* [What you need to do]: If a line comes after the one containing "Radius of gyration: 23.69", leave it out; copy every line before it, and that line too, exactly as written, starting from the first line of the entries.

* [Provided records]:
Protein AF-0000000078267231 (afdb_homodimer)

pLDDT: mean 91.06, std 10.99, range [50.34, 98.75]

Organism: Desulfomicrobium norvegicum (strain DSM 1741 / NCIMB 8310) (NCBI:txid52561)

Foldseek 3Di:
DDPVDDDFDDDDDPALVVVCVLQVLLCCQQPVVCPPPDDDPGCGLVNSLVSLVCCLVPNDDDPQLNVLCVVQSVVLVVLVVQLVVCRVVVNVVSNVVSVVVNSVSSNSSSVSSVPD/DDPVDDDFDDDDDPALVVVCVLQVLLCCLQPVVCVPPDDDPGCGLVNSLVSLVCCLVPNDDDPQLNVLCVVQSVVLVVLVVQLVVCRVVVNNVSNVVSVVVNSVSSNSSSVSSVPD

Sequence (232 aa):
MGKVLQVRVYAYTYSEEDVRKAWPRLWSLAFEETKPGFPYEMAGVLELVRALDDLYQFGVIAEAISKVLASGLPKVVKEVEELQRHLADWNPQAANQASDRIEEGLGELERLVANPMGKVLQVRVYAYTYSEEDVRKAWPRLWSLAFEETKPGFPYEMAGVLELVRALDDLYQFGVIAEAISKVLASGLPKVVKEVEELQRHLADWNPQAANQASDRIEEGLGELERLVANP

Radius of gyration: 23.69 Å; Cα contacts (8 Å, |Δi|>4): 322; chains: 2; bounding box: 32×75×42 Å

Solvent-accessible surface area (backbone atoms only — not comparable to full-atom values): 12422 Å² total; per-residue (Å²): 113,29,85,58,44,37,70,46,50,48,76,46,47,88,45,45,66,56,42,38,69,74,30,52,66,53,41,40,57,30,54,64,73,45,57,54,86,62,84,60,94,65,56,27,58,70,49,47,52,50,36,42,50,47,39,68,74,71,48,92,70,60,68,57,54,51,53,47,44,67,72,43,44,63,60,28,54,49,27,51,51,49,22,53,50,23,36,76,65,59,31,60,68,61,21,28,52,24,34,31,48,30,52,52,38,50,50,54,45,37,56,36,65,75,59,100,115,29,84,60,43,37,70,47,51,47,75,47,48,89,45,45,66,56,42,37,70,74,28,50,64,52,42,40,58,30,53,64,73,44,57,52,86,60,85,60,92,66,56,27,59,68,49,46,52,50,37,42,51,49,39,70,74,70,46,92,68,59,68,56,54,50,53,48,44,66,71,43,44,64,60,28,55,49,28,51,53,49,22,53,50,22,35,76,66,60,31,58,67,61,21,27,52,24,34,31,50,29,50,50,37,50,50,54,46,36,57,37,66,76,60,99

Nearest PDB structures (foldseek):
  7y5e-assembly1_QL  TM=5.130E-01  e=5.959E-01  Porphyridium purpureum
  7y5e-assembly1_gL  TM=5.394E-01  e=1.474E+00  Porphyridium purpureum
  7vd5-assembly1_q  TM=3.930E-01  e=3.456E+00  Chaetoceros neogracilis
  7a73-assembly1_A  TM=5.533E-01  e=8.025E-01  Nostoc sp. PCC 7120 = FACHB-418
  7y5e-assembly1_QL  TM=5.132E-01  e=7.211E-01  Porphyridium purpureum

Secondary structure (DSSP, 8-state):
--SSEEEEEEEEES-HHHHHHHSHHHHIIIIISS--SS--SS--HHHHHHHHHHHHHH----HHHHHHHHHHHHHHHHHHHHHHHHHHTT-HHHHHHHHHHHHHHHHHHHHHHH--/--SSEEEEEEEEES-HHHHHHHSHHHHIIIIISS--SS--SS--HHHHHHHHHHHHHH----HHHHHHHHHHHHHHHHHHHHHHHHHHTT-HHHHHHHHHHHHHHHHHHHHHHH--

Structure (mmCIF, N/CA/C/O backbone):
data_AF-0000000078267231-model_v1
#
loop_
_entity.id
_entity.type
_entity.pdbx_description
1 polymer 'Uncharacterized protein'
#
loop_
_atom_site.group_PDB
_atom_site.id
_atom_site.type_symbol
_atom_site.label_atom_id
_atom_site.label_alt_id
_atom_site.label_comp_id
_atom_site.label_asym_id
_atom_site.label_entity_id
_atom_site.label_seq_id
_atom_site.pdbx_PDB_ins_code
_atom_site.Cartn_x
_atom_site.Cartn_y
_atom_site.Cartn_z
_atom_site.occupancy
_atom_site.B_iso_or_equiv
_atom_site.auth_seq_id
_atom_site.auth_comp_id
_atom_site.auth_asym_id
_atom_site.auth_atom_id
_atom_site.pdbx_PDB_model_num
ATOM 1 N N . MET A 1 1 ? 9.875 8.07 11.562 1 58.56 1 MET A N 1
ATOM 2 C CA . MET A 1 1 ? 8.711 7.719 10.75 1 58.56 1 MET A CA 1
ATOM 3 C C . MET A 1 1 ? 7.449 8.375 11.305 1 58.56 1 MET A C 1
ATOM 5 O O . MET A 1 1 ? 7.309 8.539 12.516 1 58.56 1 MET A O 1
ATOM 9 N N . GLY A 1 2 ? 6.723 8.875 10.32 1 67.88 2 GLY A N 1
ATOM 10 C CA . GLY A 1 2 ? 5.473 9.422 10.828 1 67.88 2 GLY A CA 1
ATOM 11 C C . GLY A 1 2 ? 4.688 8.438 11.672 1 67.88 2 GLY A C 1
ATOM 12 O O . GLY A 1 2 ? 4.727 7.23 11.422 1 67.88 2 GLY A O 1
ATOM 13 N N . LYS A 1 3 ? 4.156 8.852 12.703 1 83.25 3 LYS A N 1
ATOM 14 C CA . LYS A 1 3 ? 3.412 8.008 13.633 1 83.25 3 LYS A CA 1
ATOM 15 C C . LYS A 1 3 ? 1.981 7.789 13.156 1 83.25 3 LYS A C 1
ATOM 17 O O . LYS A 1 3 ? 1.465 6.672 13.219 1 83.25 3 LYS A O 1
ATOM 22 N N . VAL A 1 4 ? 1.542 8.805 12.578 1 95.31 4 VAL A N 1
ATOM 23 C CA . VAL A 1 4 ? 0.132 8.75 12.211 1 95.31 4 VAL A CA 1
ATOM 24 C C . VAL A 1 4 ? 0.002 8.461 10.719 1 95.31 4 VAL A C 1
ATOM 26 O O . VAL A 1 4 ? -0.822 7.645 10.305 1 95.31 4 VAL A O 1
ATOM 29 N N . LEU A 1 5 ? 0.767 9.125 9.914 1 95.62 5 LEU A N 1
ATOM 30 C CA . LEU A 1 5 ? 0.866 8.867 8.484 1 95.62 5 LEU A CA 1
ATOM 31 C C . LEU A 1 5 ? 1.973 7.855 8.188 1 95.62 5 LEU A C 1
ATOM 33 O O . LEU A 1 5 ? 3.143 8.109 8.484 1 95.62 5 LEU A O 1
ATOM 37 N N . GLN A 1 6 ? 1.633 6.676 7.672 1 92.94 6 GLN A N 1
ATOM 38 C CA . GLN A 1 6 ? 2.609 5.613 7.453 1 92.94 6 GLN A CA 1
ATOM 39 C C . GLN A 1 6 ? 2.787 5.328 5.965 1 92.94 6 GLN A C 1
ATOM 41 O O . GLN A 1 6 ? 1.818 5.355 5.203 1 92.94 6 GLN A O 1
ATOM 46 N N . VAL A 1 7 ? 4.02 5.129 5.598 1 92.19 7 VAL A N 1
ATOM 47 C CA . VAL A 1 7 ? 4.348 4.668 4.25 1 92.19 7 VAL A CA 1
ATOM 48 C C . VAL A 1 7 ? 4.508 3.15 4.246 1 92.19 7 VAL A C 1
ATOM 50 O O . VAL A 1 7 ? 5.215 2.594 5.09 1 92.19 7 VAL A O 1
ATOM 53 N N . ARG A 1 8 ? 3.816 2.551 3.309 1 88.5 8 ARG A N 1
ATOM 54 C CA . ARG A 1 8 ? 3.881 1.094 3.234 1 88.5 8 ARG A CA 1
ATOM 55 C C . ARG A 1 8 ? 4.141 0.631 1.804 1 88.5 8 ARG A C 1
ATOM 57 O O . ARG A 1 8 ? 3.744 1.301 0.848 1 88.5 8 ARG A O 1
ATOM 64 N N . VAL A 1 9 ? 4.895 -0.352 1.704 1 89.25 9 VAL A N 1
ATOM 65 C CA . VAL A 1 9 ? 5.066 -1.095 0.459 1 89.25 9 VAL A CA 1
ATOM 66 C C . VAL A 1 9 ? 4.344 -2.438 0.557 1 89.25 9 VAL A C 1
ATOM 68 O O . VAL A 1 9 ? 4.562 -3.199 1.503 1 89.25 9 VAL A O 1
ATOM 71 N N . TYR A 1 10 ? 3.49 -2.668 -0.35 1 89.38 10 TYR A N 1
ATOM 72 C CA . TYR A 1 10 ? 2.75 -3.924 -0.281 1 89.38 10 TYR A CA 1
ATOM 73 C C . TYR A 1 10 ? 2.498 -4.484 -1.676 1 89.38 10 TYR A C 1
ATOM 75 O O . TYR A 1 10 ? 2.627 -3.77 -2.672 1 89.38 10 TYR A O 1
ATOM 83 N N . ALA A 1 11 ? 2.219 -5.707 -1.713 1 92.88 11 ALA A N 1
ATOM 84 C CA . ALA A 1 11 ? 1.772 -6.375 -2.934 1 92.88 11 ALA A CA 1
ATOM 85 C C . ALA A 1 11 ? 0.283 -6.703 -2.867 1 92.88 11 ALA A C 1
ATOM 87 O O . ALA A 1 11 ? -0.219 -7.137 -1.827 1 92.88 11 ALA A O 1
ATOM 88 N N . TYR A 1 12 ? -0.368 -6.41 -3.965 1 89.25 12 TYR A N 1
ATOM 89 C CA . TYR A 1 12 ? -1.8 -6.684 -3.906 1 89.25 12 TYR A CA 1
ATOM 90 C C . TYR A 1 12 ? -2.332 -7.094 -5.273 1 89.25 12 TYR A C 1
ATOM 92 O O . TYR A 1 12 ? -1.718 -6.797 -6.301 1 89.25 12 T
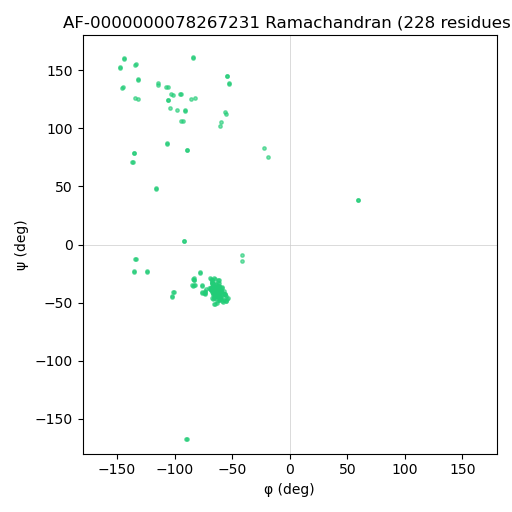YR A O 1
ATOM 100 N N . THR A 1 13 ? -3.395 -7.871 -5.215 1 94 13 THR A N 1
ATOM 101 C CA . THR A 1 13 ? -4.207 -8.219 -6.375 1 94 13 THR A CA 1
ATOM 102 C C . THR A 1 13 ? -5.5 -7.41 -6.391 1 94 13 THR A C 1
ATOM 104 O O . THR A 1 13 ? -6.234 -7.383 -5.402 1 94 13 THR A O 1
ATOM 107 N N . TYR A 1 14 ? -5.816 -6.773 -7.504 1 87.62 14 TYR A N 1
ATOM 108 C CA . TYR A 1 14 ? -6.965 -5.879 -7.598 1 87.62 14 TYR A CA 1
ATOM 109 C C . TYR A 1 14 ? -8.273 -6.668 -7.633 1 87.62 14 TYR A C 1
ATOM 111 O O . TYR A 1 14 ? -9.258 -6.281 -7.004 1 87.62 14 TYR A O 1
ATOM 119 N N . SER A 1 15 ? -8.234 -7.738 -8.383 1 92.06 15 SER A N 1
ATOM 120 C CA . SER A 1 15 ? -9.469 -8.484 -8.602 1 92.06 15 SER A CA 1
ATOM 121 C C . SER A 1 15 ? -9.203 -9.984 -8.695 1 92.06 15 SER A C 1
ATOM 123 O O . SER A 1 15 ? -8.297 -10.414 -9.414 1 92.06 15 SER A O 1
ATOM 125 N N . GLU A 1 16 ? -10.078 -10.672 -7.996 1 92.56 16 GLU A N 1
ATOM 126 C CA . GLU A 1 16 ? -10 -12.125 -8.102 1 92.56 16 GLU A CA 1
ATOM 127 C C . GLU A 1 16 ? -10.266 -12.586 -9.531 1 92.56 16 GLU A C 1
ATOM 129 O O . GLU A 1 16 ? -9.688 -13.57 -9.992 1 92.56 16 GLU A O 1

* [Exercise solution]:
Protein AF-0000000078267231 (afdb_homodimer)

pLDDT: mean 91.06, std 10.99, range [50.34, 98.75]

Organism: Desulfomicrobium norvegicum (strain DSM 1741 / NCIMB 8310) (NCBI:txid52561)

Foldseek 3Di:
DDPVDDDFDDDDDPALVVVCVLQVLLCCQQPVVCPPPDDDPGCGLVNSLVSLVCCLVPNDDDPQLNVLCVVQSVVLVVLVVQLVVCRVVVNVVSNVVSVVVNSVSSNSSSVSSVPD/DDPVDDDFDDDDDPALVVVCVLQVLLCCLQPVVCVPPDDDPGCGLVNSLVSLVCCLVPNDDDPQLNVLCVVQSVVLVVLVVQLVVCRVVVNNVSNVVSVVVNSVSSNSSSVSSVPD

Sequence (232 aa):
MGKVLQVRVYAYTYSEEDVRKAWPRLWSLAFEETKPGFPYEMAGVLELVRALDDLYQFGVIAEAISKVLASGLPKVVKEVEELQRHLADWNPQAANQASDRIEEGLGELERLVANPMGKVLQVRVYAYTYSEEDVRKAWPRLWSLAFEETKPGFPYEMAGVLELVRALDDLYQFGVIAEAISKVLASGLPKVVKEVEELQRHLADWNPQAANQASDRIEEGLGELERLVANP

Radius of gyration: 23.69 Å; Cα contacts (8 Å, |Δi|>4): 322; chains: 2; bounding box: 32×75×42 Å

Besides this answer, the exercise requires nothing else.